Intercepted communications, social media posts full of slang and high-volume data feeds represent a firehose of valuable information in a variety of languages and dialects. LLMs can provide nearly instantaneous translation of these types of communications, acting as a force multiplier for human translators.

Just as important, LLMs can take translated or native English information and perform natural language processing, such as content categorization and sentiment analysis — identifying disinformation, coordination of extremist actions or just general mood — which can help IC agencies get ahead of emerging threats and prioritize the most critical intelligence.

2. Contextual Analysis With Retrieval-Augmented Generation

Retrieval-augmented generation is an “add-on” technology that IC developers can use to securely feed classified data sources and the most current context and situational information to the LLM as an analyst interacts with the model. With RAG and a good LLM, analysts are not restricted to asking questions based on the LLM’s training, which can be months or years out of date. Instead, RAG-based applications prompt the LLM with additional context and data based on the analyst’s query. This lets the LLM work on the latest data, improves accuracy and reduces AI hallucinations without having to retrain or fine-tune the LLM.

UP NEXT: These are the four biggest security risks to generative AI.

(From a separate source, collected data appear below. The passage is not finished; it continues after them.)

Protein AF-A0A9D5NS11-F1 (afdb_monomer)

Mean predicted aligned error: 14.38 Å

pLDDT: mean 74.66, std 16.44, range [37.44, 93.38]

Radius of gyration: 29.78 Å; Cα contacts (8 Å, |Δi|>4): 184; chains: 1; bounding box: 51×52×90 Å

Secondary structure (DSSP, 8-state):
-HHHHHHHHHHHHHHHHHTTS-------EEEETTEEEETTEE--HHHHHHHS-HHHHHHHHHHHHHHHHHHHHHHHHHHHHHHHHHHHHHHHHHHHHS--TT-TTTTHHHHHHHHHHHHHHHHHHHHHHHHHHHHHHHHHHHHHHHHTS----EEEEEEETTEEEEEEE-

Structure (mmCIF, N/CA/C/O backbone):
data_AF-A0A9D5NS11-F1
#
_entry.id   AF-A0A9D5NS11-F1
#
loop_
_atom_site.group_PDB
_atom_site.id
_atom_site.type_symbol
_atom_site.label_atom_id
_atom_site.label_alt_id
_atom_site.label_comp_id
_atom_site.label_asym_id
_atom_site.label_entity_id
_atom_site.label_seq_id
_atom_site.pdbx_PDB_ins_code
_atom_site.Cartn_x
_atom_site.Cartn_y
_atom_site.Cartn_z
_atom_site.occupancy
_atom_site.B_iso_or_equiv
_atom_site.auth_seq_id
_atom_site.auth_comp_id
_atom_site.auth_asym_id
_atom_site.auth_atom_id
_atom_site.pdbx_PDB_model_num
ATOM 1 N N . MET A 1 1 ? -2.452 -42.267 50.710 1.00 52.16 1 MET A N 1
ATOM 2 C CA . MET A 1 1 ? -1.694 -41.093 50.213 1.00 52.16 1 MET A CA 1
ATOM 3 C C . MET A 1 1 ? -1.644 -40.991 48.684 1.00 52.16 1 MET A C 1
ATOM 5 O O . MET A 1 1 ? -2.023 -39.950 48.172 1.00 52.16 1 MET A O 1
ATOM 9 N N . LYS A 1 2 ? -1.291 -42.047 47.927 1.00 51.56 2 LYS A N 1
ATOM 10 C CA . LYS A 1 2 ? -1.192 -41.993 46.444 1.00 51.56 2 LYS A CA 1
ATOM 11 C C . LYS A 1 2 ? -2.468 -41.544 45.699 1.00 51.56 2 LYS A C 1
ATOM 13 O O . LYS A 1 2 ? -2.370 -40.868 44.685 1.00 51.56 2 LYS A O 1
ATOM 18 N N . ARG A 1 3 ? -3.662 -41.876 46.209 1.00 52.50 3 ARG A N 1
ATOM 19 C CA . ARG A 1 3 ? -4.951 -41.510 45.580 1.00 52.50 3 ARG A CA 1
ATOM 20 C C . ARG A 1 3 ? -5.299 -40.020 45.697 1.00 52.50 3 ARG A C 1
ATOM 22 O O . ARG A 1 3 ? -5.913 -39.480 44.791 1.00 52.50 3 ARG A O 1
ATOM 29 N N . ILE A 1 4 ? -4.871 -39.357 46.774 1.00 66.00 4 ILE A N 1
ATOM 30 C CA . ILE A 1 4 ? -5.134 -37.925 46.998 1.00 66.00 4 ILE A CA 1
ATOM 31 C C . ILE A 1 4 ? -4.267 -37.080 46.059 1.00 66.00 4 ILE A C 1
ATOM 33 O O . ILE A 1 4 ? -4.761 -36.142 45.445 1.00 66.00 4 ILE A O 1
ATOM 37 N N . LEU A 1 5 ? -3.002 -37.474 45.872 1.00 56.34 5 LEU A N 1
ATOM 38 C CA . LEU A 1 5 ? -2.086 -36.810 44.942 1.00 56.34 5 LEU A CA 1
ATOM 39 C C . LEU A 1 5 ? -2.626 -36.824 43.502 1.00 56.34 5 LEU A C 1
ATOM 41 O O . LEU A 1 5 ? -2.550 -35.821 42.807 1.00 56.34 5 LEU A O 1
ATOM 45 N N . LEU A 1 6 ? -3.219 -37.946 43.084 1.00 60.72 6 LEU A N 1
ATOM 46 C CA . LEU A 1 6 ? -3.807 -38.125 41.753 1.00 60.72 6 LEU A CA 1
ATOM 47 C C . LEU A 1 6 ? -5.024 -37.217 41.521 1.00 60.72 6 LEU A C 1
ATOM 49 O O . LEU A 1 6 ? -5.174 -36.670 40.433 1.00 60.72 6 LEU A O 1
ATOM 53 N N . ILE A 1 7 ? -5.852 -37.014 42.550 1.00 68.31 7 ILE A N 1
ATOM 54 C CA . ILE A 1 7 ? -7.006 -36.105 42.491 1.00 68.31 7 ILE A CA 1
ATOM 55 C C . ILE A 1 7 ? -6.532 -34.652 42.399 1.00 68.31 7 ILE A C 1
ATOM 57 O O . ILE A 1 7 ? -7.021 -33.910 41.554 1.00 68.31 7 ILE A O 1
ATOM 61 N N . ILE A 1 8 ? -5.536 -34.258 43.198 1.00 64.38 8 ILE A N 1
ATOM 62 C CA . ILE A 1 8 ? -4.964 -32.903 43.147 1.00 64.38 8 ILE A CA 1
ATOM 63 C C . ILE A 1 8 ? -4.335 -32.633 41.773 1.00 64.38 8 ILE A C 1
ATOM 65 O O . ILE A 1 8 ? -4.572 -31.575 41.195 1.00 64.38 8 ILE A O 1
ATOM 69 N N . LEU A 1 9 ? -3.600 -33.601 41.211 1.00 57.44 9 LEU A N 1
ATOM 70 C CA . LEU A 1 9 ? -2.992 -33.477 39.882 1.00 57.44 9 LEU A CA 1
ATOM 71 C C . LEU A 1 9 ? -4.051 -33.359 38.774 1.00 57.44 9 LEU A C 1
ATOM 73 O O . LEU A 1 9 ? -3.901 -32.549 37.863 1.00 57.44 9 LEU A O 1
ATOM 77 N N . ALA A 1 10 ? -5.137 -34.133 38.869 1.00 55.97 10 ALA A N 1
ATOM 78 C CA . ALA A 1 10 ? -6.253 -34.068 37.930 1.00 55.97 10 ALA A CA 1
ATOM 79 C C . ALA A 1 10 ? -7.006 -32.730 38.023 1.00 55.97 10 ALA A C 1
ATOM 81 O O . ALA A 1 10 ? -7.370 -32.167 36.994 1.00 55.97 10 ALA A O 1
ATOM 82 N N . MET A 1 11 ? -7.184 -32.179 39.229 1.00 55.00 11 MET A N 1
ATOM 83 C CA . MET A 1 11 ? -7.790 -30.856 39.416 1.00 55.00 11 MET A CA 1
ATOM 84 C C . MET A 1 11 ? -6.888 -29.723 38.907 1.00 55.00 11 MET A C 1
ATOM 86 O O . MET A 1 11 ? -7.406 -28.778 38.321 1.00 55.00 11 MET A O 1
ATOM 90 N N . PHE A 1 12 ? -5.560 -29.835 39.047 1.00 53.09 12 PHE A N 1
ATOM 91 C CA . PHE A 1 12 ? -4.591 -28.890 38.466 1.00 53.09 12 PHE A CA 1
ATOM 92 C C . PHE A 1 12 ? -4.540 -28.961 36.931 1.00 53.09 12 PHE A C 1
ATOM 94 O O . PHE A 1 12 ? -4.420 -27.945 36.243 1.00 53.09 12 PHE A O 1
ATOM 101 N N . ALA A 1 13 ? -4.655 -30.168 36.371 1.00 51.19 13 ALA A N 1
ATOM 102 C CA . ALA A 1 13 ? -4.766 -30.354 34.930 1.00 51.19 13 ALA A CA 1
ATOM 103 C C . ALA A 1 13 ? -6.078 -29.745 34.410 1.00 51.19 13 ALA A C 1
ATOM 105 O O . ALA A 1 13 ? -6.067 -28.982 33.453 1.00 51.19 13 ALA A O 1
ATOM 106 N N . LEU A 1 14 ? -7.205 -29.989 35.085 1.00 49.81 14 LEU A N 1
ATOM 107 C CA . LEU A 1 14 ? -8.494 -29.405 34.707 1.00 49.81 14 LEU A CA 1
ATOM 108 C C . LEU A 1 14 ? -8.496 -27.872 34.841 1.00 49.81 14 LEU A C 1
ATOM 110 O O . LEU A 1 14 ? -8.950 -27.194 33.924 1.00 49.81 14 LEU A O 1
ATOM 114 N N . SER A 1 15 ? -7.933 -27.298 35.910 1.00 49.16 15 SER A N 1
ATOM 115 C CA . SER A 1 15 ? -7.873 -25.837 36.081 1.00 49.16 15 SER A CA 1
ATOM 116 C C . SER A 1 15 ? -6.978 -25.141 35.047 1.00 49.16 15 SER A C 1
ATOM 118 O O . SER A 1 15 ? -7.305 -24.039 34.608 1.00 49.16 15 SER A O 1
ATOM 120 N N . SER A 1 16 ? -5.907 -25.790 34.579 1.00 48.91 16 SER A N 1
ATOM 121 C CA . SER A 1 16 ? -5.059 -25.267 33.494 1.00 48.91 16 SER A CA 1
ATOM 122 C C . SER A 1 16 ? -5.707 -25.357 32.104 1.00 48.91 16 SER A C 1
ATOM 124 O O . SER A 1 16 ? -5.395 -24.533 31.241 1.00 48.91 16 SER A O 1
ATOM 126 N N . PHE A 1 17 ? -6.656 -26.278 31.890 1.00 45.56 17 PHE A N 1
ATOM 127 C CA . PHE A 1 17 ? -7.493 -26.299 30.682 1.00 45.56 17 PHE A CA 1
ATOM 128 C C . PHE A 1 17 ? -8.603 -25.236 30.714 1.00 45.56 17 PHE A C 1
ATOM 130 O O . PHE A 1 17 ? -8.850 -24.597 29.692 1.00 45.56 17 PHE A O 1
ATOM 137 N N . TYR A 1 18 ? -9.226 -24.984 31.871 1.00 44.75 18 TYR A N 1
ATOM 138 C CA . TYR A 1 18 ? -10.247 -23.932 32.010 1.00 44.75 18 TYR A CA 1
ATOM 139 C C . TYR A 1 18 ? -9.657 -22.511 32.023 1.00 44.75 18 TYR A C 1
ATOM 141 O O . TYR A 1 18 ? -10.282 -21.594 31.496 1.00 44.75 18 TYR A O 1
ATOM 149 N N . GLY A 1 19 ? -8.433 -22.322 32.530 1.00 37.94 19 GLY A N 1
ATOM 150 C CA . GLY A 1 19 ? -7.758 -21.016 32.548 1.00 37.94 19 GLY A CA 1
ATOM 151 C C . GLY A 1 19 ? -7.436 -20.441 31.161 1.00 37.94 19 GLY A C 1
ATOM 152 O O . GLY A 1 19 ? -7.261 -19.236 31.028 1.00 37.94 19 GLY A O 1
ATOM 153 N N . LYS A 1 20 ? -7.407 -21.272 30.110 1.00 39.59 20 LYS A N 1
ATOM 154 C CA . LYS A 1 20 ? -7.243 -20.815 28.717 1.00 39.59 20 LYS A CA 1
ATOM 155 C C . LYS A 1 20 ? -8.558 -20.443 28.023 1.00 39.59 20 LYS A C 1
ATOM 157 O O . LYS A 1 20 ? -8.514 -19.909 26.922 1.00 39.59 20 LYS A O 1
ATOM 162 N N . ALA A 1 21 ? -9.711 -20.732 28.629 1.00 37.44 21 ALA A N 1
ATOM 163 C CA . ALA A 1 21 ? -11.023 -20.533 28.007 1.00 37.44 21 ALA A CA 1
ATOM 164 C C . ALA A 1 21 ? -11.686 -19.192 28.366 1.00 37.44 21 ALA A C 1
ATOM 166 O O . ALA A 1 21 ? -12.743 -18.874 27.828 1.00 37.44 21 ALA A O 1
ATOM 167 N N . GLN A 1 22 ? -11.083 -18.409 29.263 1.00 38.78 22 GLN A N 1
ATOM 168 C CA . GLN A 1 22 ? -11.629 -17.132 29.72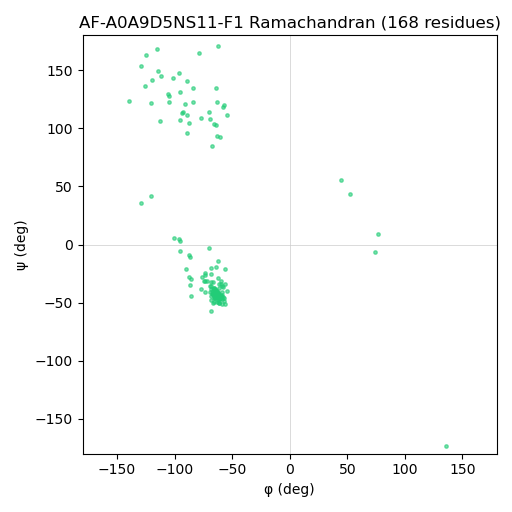5 1.00 38.78 22 GLN A CA 1
ATOM 169 C C . GLN A 1 22 ? -10.600 -16.001 29.620 1.00 38.78 22 GLN A C 1
ATOM 171 O O . GLN A 1 22 ? -10.557 -15.102 30.451 1.00 38.78 22 GLN A O 1
ATOM 176 N N . ILE A 1 23 ? -9.769 -16.041 28.577 1.00 42.75 23 ILE A N 1
ATOM 177 C CA . ILE A 1 23 ? -9.157 -14.817 28.065 1.00 42.75 23 ILE A CA 1
ATOM 178 C C . ILE A 1 23 ? -10.319 -14.072 27.417 1.00 42.75 23 ILE A C 1
ATOM 180 O O . ILE A 1 23 ? -10.939 -14.587 26.483 1.00 42.75 23 ILE A O 1
ATOM 184 N N . ALA A 1 24 ? -10.696 -12.925 27.979 1.00 43.53 24 ALA A N 1
ATOM 185 C CA . ALA A 1 24 ? -11.585 -12.011 27.286 1.00 43.53 24 ALA A CA 1
ATOM 186 C C . ALA A 1 24 ? -10.920 -11.742 25.936 1.00 43.53 24 ALA A C 1
ATOM 188 O O . ALA A 1 24 ? -9.826 -11.195 25.902 1.00 43.53 24 ALA A O 1
ATOM 189 N N . ASP A 1 25 ? -11.511 -12.227 24.845 1.00 51.22 25 ASP A N 1
ATOM 190 C CA . ASP A 1 25 ? -10.962 -12.052 23.504 1.00 51.22 25 ASP A CA 1
ATOM 191 C C . ASP A 1 25 ? -11.061 -10.556 23.179 1.00 51.22 25 ASP A C 1
ATOM 193 O O . ASP A 1 25 ? -12.081 -10.061 22.688 1.00 51.22 25 ASP A O 1
ATOM 197 N N . VAL A 1 26 ? -10.054 -9.794 23.618 1.00 58.28 26 VAL A N 1
ATOM 198 C CA . VAL A 1 26 ? -9.961 -8.360 23.387 1.00 58.28 26 VAL A CA 1
ATOM 199 C C . VAL A 1 26 ? -9.785 -8.221 21.890 1.00 58.28 26 VAL A C 1
ATOM 201 O O . VAL A 1 26 ? -8.716 -8.496 21.342 1.00 58.28 26 VAL A O 1
ATOM 204 N N . ARG A 1 27 ? -10.875 -7.835 21.224 1.00 70.81 27 ARG A N 1
ATOM 205 C CA . ARG A 1 27 ? -10.923 -7.699 19.773 1.00 70.81 27 ARG A CA 1
ATOM 206 C C . ARG A 1 27 ? -9.963 -6.615 19.325 1.00 70.81 27 ARG A C 1
ATOM 208 O O . ARG A 1 27 ? -10.303 -5.434 19.306 1.00 70.81 27 ARG A O 1
ATOM 215 N N . THR A 1 28 ? -8.745 -7.010 18.988 1.00 80.50 28 THR A N 1
ATOM 216 C CA . THR A 1 28 ? -7.705 -6.086 18.550 1.00 80.50 28 THR A CA 1
ATOM 217 C C . THR A 1 28 ? -7.776 -5.897 17.047 1.00 80.50 28 THR A C 1
ATOM 219 O O . THR A 1 28 ? -8.013 -6.824 16.265 1.00 80.50 28 THR A O 1
ATOM 222 N N . LEU A 1 29 ? -7.567 -4.655 16.625 1.00 87.19 29 LEU A N 1
ATOM 223 C CA . LEU A 1 29 ? -7.405 -4.332 15.225 1.00 87.19 29 LEU A CA 1
ATOM 224 C C . LEU A 1 29 ? -5.949 -4.556 14.822 1.00 87.19 29 LEU A C 1
ATOM 226 O O . LEU A 1 29 ? -5.016 -4.084 15.474 1.00 87.19 29 LEU A O 1
ATOM 230 N N . ASP A 1 30 ? -5.767 -5.207 13.684 1.00 88.12 30 ASP A N 1
ATOM 231 C CA . ASP A 1 30 ? -4.479 -5.548 13.103 1.00 88.12 30 ASP A CA 1
ATOM 232 C C . ASP A 1 30 ? -4.317 -4.903 11.728 1.00 88.12 30 ASP A C 1
ATOM 234 O O . ASP A 1 30 ? -5.245 -4.872 10.922 1.00 88.12 30 ASP A O 1
ATOM 238 N N . TYR A 1 31 ? -3.109 -4.434 11.408 1.00 88.56 31 TYR A N 1
ATOM 239 C CA . TYR A 1 31 ? -2.775 -3.938 10.069 1.00 88.56 31 TYR A CA 1
ATOM 240 C C . TYR A 1 31 ? -1.923 -4.958 9.315 1.00 88.56 31 TYR A C 1
ATOM 242 O O . TYR A 1 31 ? -0.810 -5.270 9.743 1.00 88.56 31 TYR A O 1
ATOM 250 N N . LYS A 1 32 ? -2.385 -5.406 8.141 1.00 88.00 32 LYS A N 1
ATOM 251 C CA . LYS A 1 32 ? -1.601 -6.250 7.221 1.00 88.00 32 LYS A CA 1
ATOM 252 C C . LYS A 1 32 ? -1.835 -5.818 5.771 1.00 88.00 32 LYS A C 1
ATOM 254 O O . LYS A 1 32 ? -2.968 -5.770 5.298 1.00 88.00 32 LYS A O 1
ATOM 259 N N . SER A 1 33 ? -0.750 -5.487 5.066 1.00 84.75 33 SER A N 1
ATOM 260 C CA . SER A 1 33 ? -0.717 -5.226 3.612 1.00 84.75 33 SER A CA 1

3. Better Document Search, Retrieval, Synthesis and Summarization

LLMs are good at generating concise summaries of lengthy data feeds, such as long reports or briefings from a single source; for example, writing an executive summary that the author forgot to include. Or, LLMs can take multiple information sources on a single topic and identify key themes that reflect the many points of view. When huge amounts of information need to be understood in a hurry, an LLM can condense and summarize quickly — without human bias — to help high-level decision-makers and analysts focus on their next steps.